◆ Activity ◆
Where the material below has a line containing "ATOM 47 C C", start repeating exactly, and keep going through the line containing "ATOM 75 O O", with no other lines.

□ □ □ □ □ □ □

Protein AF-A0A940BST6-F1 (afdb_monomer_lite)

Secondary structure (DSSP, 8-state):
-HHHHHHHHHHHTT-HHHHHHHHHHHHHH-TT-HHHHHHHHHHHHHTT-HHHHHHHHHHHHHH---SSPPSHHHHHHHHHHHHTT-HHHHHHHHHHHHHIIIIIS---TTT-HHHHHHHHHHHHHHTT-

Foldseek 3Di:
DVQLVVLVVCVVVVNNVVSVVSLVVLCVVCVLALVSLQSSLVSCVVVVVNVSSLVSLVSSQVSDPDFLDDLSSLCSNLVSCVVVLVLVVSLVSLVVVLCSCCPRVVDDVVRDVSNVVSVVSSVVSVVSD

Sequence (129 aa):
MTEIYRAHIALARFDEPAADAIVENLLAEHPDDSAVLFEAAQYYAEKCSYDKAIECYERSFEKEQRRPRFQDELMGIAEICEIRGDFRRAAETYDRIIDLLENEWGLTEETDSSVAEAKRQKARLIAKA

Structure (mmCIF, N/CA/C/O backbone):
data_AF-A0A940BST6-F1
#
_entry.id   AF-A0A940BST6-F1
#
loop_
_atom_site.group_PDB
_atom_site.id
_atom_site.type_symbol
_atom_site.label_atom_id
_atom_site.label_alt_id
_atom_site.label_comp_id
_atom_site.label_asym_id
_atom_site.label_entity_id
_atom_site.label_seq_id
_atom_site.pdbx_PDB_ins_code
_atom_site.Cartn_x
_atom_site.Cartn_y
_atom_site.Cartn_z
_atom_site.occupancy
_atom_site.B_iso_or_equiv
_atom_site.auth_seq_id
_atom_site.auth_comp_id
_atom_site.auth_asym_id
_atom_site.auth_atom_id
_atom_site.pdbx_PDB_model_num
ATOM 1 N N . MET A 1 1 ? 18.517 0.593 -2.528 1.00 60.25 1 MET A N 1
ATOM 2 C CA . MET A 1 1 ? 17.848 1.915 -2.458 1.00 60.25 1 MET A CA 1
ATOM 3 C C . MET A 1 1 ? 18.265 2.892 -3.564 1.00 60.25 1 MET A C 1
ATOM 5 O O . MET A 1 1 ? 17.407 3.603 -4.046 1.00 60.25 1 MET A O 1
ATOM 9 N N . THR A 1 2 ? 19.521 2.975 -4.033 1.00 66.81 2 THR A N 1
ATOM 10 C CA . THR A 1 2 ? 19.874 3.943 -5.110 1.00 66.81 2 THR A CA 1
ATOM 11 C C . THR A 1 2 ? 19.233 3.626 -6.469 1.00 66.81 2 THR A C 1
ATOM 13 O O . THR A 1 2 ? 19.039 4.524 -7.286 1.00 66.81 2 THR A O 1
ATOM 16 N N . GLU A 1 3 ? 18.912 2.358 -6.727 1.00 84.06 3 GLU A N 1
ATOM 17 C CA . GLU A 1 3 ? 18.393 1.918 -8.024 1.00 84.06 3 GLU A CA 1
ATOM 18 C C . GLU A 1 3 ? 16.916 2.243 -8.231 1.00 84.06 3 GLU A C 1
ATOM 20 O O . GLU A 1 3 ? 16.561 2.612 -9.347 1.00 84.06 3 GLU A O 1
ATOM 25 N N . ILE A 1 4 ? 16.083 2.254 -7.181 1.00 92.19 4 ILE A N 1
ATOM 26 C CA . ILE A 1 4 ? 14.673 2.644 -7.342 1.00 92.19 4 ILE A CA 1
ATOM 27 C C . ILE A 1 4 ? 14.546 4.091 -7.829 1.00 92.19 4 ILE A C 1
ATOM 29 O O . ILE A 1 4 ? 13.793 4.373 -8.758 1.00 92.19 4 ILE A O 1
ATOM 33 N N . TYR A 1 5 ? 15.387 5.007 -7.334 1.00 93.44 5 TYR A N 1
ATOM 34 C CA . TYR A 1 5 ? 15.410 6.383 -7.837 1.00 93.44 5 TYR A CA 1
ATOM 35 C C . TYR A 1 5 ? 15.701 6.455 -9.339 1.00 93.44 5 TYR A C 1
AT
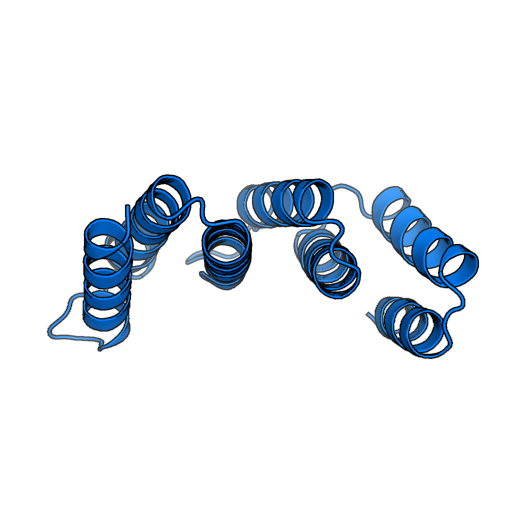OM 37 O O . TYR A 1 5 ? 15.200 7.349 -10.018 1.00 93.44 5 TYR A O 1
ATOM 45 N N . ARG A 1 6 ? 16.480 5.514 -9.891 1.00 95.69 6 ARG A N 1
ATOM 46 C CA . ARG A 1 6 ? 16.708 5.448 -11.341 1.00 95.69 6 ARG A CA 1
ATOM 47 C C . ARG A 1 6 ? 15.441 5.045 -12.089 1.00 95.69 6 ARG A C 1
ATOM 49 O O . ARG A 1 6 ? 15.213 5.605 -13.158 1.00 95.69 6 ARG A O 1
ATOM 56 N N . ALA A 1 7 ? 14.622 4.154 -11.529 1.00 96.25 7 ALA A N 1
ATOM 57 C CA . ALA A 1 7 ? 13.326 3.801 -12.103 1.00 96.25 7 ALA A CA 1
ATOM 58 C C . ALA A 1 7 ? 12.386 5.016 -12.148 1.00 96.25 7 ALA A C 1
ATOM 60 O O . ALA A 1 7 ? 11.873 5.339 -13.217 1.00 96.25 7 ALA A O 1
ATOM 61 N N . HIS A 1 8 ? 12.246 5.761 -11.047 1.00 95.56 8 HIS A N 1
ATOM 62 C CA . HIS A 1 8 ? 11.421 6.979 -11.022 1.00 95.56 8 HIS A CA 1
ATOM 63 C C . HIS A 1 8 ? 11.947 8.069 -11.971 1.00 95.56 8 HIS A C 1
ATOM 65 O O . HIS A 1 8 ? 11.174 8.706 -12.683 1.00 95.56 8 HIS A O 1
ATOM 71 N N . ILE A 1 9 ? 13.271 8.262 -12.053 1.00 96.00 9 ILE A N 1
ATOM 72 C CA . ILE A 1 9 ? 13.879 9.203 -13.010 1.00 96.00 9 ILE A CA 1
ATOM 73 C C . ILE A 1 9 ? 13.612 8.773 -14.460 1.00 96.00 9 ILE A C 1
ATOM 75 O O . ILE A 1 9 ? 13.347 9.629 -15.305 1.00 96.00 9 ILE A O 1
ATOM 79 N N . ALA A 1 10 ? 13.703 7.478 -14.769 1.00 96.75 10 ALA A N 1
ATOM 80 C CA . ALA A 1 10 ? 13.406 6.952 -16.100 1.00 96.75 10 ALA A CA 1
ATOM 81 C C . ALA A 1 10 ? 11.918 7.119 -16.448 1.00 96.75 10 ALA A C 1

□ □ □ □ □ □ □

◆ Response ◆
ATOM 47 C C . ARG A 1 6 ? 15.441 5.045 -12.089 1.00 95.69 6 ARG A C 1
ATOM 49 O O . ARG A 1 6 ? 15.213 5.605 -13.158 1.00 95.69 6 ARG A O 1
ATOM 56 N N . ALA A 1 7 ? 14.622 4.154 -11.529 1.00 96.25 7 ALA A N 1
ATOM 57 C CA . ALA A 1 7 ? 13.326 3.801 -12.103 1.00 96.25 7 ALA A CA 1
ATOM 58 C C . ALA A 1 7 ? 12.386 5.016 -12.148 1.00 96.25 7 ALA A C 1
ATOM 60 O O . ALA A 1 7 ? 11.873 5.339 -13.217 1.00 96.25 7 ALA A O 1
ATOM 61 N N . HIS A 1 8 ? 12.246 5.761 -11.047 1.00 95.56 8 HIS A N 1
ATOM 62 C CA . HIS A 1 8 ? 11.421 6.979 -11.022 1.00 95.56 8 HIS A CA 1
ATOM 63 C C . HIS A 1 8 ? 11.947 8.069 -11.971 1.00 95.56 8 HIS A C 1
ATOM 65 O O . HIS A 1 8 ? 11.174 8.706 -12.683 1.00 95.56 8 HIS A O 1
ATOM 71 N N . ILE A 1 9 ? 13.271 8.262 -12.053 1.00 96.00 9 ILE A N 1
ATOM 72 C CA . ILE A 1 9 ? 13.879 9.203 -13.010 1.00 96.00 9 ILE A CA 1
ATOM 73 C C . ILE A 1 9 ? 13.612 8.773 -14.460 1.00 96.00 9 ILE A C 1
ATOM 75 O O . ILE A 1 9 ? 13.347 9.629 -15.305 1.00 96.00 9 ILE A O 1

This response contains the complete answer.